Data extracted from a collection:
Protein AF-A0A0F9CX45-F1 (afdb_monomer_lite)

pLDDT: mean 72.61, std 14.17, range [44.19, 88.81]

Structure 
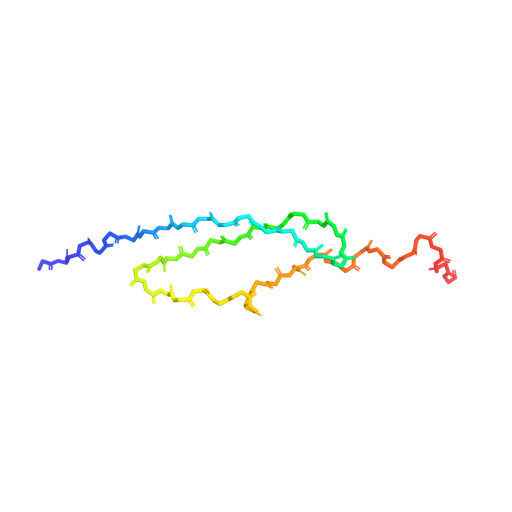(mmCIF, N/CA/C/O backbone):
data_AF-A0A0F9CX45-F1
#
_entry.id   AF-A0A0F9CX45-F1
#
loop_
_atom_site.group_PDB
_atom_site.id
_atom_site.type_symbol
_atom_site.label_atom_id
_atom_site.label_alt_id
_atom_site.label_comp_id
_atom_site.label_asym_id
_atom_site.label_entity_id
_atom_site.label_seq_id
_atom_site.pdbx_PDB_ins_code
_atom_site.Cartn_x
_atom_site.Cartn_y
_atom_site.Cartn_z
_atom_site.occupancy
_atom_site.B_iso_or_equiv
_atom_site.auth_seq_id
_atom_site.auth_comp_id
_atom_site.auth_asym_id
_atom_site.auth_atom_id
_atom_site.pdbx_PDB_model_num
ATOM 1 N N . MET A 1 1 ? -14.317 6.373 30.134 1.00 45.56 1 MET A N 1
ATOM 2 C CA . MET A 1 1 ? -12.938 5.931 29.846 1.00 45.56 1 MET A CA 1
ATOM 3 C C . MET A 1 1 ? -12.820 5.952 28.336 1.00 45.56 1 MET A C 1
ATOM 5 O O . MET A 1 1 ? -13.613 5.276 27.701 1.00 45.56 1 MET A O 1
ATOM 9 N N . ALA A 1 2 ? -11.994 6.828 27.761 1.00 55.44 2 ALA A N 1
ATOM 10 C CA . ALA A 1 2 ? -11.798 6.839 26.314 1.00 55.44 2 ALA A CA 1
ATOM 11 C C . ALA A 1 2 ? -10.904 5.644 25.971 1.00 55.44 2 ALA A C 1
ATOM 13 O O . ALA A 1 2 ? -9.768 5.585 26.435 1.00 55.44 2 ALA A O 1
ATOM 14 N N . GLU A 1 3 ? -11.442 4.663 25.253 1.00 61.25 3 GLU A N 1
ATOM 15 C CA . GLU A 1 3 ? -10.645 3.561 24.727 1.00 61.25 3 GLU A CA 1
ATOM 16 C C . GLU A 1 3 ? -9.697 4.130 23.672 1.00 61.25 3 GLU A C 1
ATOM 18 O O . GLU A 1 3 ? -10.128 4.646 22.639 1.00 61.25 3 GLU A O 1
ATOM 23 N N . THR A 1 4 ? -8.396 4.085 23.950 1.00 63.34 4 THR A N 1
ATOM 24 C CA . THR A 1 4 ? -7.370 4.417 22.966 1.00 63.34 4 THR A CA 1
ATOM 25 C C . THR A 1 4 ? -7.403 3.324 21.904 1.00 63.34 4 THR A C 1
ATOM 27 O O . THR A 1 4 ? -6.815 2.260 22.083 1.00 63.34 4 THR A O 1
ATOM 30 N N . LYS A 1 5 ? -8.154 3.546 20.821 1.00 69.81 5 LYS A N 1
ATOM 31 C CA . LYS A 1 5 ? -8.197 2.616 19.693 1.00 69.81 5 LYS A CA 1
ATOM 32 C C . LYS A 1 5 ? -6.793 2.583 19.084 1.00 69.81 5 LYS A C 1
ATOM 34 O O . LYS A 1 5 ? -6.334 3.581 18.532 1.00 69.81 5 LYS A O 1
ATOM 39 N N . GLN A 1 6 ? -6.080 1.478 19.275 1.00 69.50 6 GLN A N 1
ATOM 40 C CA . GLN A 1 6 ? -4.766 1.275 18.680 1.00 69.50 6 GLN A CA 1
ATOM 41 C C . GLN A 1 6 ? -4.955 1.216 17.162 1.00 69.50 6 GLN A C 1
ATOM 43 O O . GLN A 1 6 ? -5.687 0.364 16.674 1.00 69.50 6 GLN A O 1
ATOM 48 N N . VAL A 1 7 ? -4.356 2.161 16.438 1.00 76.56 7 VAL A N 1
ATOM 49 C CA . VAL A 1 7 ? -4.430 2.225 14.973 1.00 76.56 7 VAL A CA 1
ATOM 50 C C . VAL A 1 7 ? -3.261 1.434 14.403 1.00 76.56 7 VAL A C 1
A
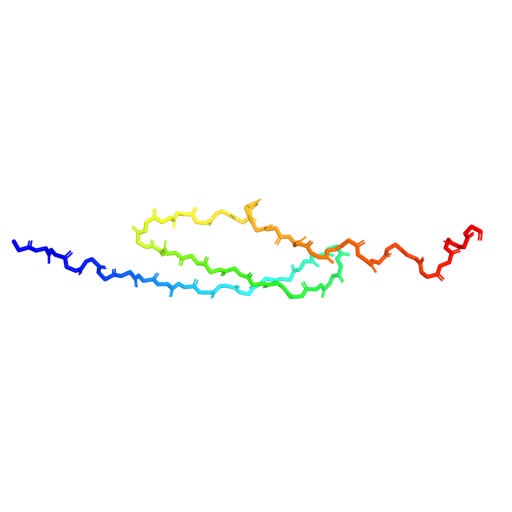TOM 52 O O . VAL A 1 7 ? -2.110 1.689 14.772 1.00 76.56 7 VAL A O 1
ATOM 55 N N . ASN A 1 8 ? -3.542 0.477 13.522 1.00 83.75 8 ASN A N 1
ATOM 56 C CA . ASN A 1 8 ? -2.527 -0.369 12.912 1.00 83.75 8 ASN A CA 1
ATOM 57 C C . ASN A 1 8 ? -2.202 0.120 11.496 1.00 83.75 8 ASN A C 1
ATOM 59 O O . ASN A 1 8 ? -2.795 -0.305 10.505 1.00 83.75 8 ASN A O 1
ATOM 63 N N . TRP A 1 9 ? -1.244 1.039 11.407 1.00 86.00 9 TRP A N 1
ATOM 64 C CA . TRP A 1 9 ? -0.766 1.555 10.129 1.00 86.00 9 TRP A CA 1
ATOM 65 C C . TRP A 1 9 ? 0.126 0.539 9.419 1.00 86.00 9 TRP A C 1
ATOM 67 O O . TRP A 1 9 ? 1.118 0.067 9.977 1.00 86.00 9 TRP A O 1
ATOM 77 N N . GLN A 1 10 ? -0.208 0.238 8.167 1.00 88.62 10 GLN A N 1
ATOM 78 C CA . GLN A 1 10 ? 0.599 -0.580 7.269 1.00 88.62 10 GLN A CA 1
ATOM 79 C C . GLN A 1 10 ? 0.997 0.222 6.040 1.00 88.62 10 GLN A C 1
ATOM 81 O O . GLN A 1 10 ? 0.249 1.074 5.563 1.00 88.62 10 GLN A O 1
ATOM 86 N N . ARG A 1 11 ? 2.177 -0.094 5.507 1.00 88.81 11 ARG A N 1
ATOM 87 C CA . ARG A 1 11 ? 2.724 0.521 4.301 1.00 88.81 11 ARG A CA 1
ATOM 88 C C . ARG A 1 11 ? 2.959 -0.546 3.249 1.00 88.81 11 ARG A C 1
ATOM 90 O O . ARG A 1 11 ? 3.643 -1.534 3.516 1.00 88.81 11 ARG A O 1
ATOM 97 N N . ILE A 1 12 ? 2.448 -0.325 2.045 1.00 87.88 12 ILE A N 1
ATOM 98 C CA . ILE A 1 12 ? 2.707 -1.202 0.902 1.00 87.88 12 ILE A CA 1
ATOM 99 C C . ILE A 1 12 ? 3.548 -0.483 -0.147 1.00 87.88 12 ILE A C 1
ATOM 101 O O . ILE A 1 12 ? 3.420 0.723 -0.355 1.00 87.88 12 ILE A O 1
ATOM 105 N N . LYS A 1 13 ? 4.418 -1.258 -0.792 1.00 88.31 13 LYS A N 1
ATOM 106 C CA . LYS A 1 13 ? 5.228 -0.855 -1.939 1.00 88.31 13 LYS A CA 1
ATOM 107 C C . LYS A 1 13 ? 4.582 -1.415 -3.196 1.00 88.31 13 LYS A C 1
ATOM 109 O O . LYS A 1 13 ? 4.292 -2.611 -3.225 1.00 88.31 13 LYS A O 1
ATOM 114 N N . PHE A 1 14 ? 4.416 -0.604 -4.228 1.00 85.88 14 PHE A N 1
ATOM 115 C CA . PHE A 1 14 ? 3.971 -1.078 -5.534 1.00 85.88 14 PHE A CA 1
ATOM 116 C C . PHE A 1 14 ? 4.751 -0.383 -6.645 1.00 85.88 14 PHE A C 1
ATOM 118 O O . PHE A 1 14 ? 5.271 0.713 -6.465 1.00 
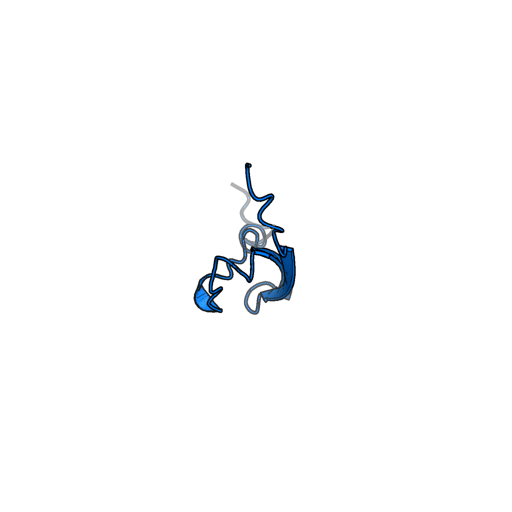85.88 14 PHE A O 1
ATOM 125 N N . GLU A 1 15 ? 4.884 -1.064 -7.775 1.00 85.56 15 GLU A N 1
ATOM 126 C CA . GLU A 1 15 ? 5.541 -0.532 -8.963 1.00 85.56 15 GLU A CA 1
ATOM 127 C C . GLU A 1 15 ? 4.476 -0.184 -9.997 1.00 85.56 15 GLU A C 1
ATOM 129 O O . GLU A 1 15 ? 3.582 -0.981 -10.291 1.00 85.56 15 GLU A O 1
ATOM 134 N N . CYS A 1 16 ? 4.566 1.028 -10.522 1.00 81.69 16 CYS A N 1
ATOM 135 C CA . CYS A 1 16 ? 3.677 1.545 -11.540 1.00 81.69 16 CYS A CA 1
ATOM 136 C C . CYS A 1 16 ? 4.122 1.017 -12.896 1.00 81.69 16 CYS A C 1
ATOM 138
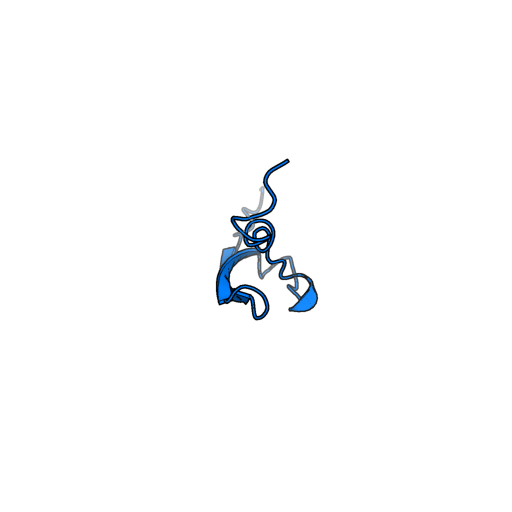 O O . CYS A 1 16 ? 5.158 1.426 -13.414 1.00 81.69 16 CYS A O 1
ATOM 140 N N . SER A 1 17 ? 3.330 0.126 -13.490 1.00 76.62 17 SER A N 1
ATOM 141 C CA . SER A 1 17 ? 3.677 -0.525 -14.758 1.00 76.62 17 SER A CA 1
ATOM 142 C C . SER A 1 17 ? 3.862 0.447 -15.927 1.00 76.62 17 SER A C 1
ATOM 144 O O . SER A 1 17 ? 4.561 0.108 -16.874 1.00 76.62 17 SER A O 1
ATOM 146 N N . GLU A 1 18 ? 3.249 1.634 -15.879 1.00 73.12 18 GLU A N 1
ATOM 147 C CA . GLU A 1 18 ? 3.342 2.624 -16.962 1.00 73.12 18 GLU A CA 1
ATOM 148 C C . GLU A 1 18 ? 4.648 3.427 -16.946 1.00 73.12 18 GLU A C 1
ATOM 150 O O . GLU A 1 18 ? 5.245 3.636 -17.998 1.00 73.12 18 GLU A O 1
ATOM 155 N N . CYS A 1 19 ? 5.127 3.852 -15.770 1.00 75.38 19 CYS A N 1
ATOM 156 C CA . CYS A 1 19 ? 6.346 4.663 -15.653 1.00 75.38 19 CYS A CA 1
ATOM 157 C C . CYS A 1 19 ? 7.554 3.918 -15.048 1.00 75.38 19 CYS A C 1
ATOM 159 O O . CYS A 1 19 ? 8.667 4.458 -15.045 1.00 75.38 19 CYS A O 1
ATOM 161 N N . GLY A 1 20 ? 7.361 2.675 -14.587 1.00 76.25 20 GLY A N 1
ATOM 162 C CA . GLY A 1 20 ? 8.371 1.860 -13.897 1.00 76.25 20 GLY A CA 1
ATOM 163 C C . GLY A 1 20 ? 8.752 2.408 -12.519 1.00 76.25 20 GLY A C 1
ATOM 164 O O . GLY A 1 20 ? 9.785 2.039 -11.962 1.00 76.25 20 GLY A O 1
ATOM 165 N N . GLU A 1 21 ? 7.964 3.343 -11.986 1.00 81.44 21 GLU A N 1
ATOM 166 C CA . GLU A 1 21 ? 8.268 4.019 -10.731 1.00 81.44 21 GLU A CA 1
ATOM 167 C C . GLU A 1 21 ? 7.681 3.288 -9.533 1.00 81.44 21 GLU A C 1
ATOM 169 O O . GLU A 1 21 ? 6.568 2.760 -9.556 1.00 81.44 21 GLU A O 1
ATOM 174 N N . VAL A 1 22 ? 8.451 3.281 -8.453 1.00 84.69 22 VAL A N 1
ATOM 175 C CA . VAL A 1 22 ? 8.055 2.676 -7.189 1.00 84.69 22 VAL A CA 1
ATOM 176 C C . VAL A 1 22 ? 7.295 3.698 -6.361 1.00 84.69 22 VAL A C 1
ATOM 178 O O . VAL A 1 22 ? 7.869 4.690 -5.915 1.00 84.69 22 VAL A O 1
ATOM 181 N N . ASN A 1 23 ? 6.043 3.381 -6.062 1.00 85.31 23 ASN A N 1
ATOM 182 C CA . ASN A 1 23 ? 5.178 4.164 -5.199 1.00 85.31 23 ASN A CA 1
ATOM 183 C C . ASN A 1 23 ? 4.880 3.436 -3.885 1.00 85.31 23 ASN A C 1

__WHAT YOU SHOULD DO__: Precisely the line with "ATOM 182 C CA" and the lines after it, up to the last line of the entries above, are to be reproduced, and nothing more.

__THE COMPLETED TASK__:
ATOM 182 C CA . ASN A 1 23 ? 5.178 4.164 -5.199 1.00 85.31 23 ASN A CA 1
ATOM 183 C C . ASN A 1 23 ? 4.880 3.436 -3.885 1.00 85.31 23 ASN A C 1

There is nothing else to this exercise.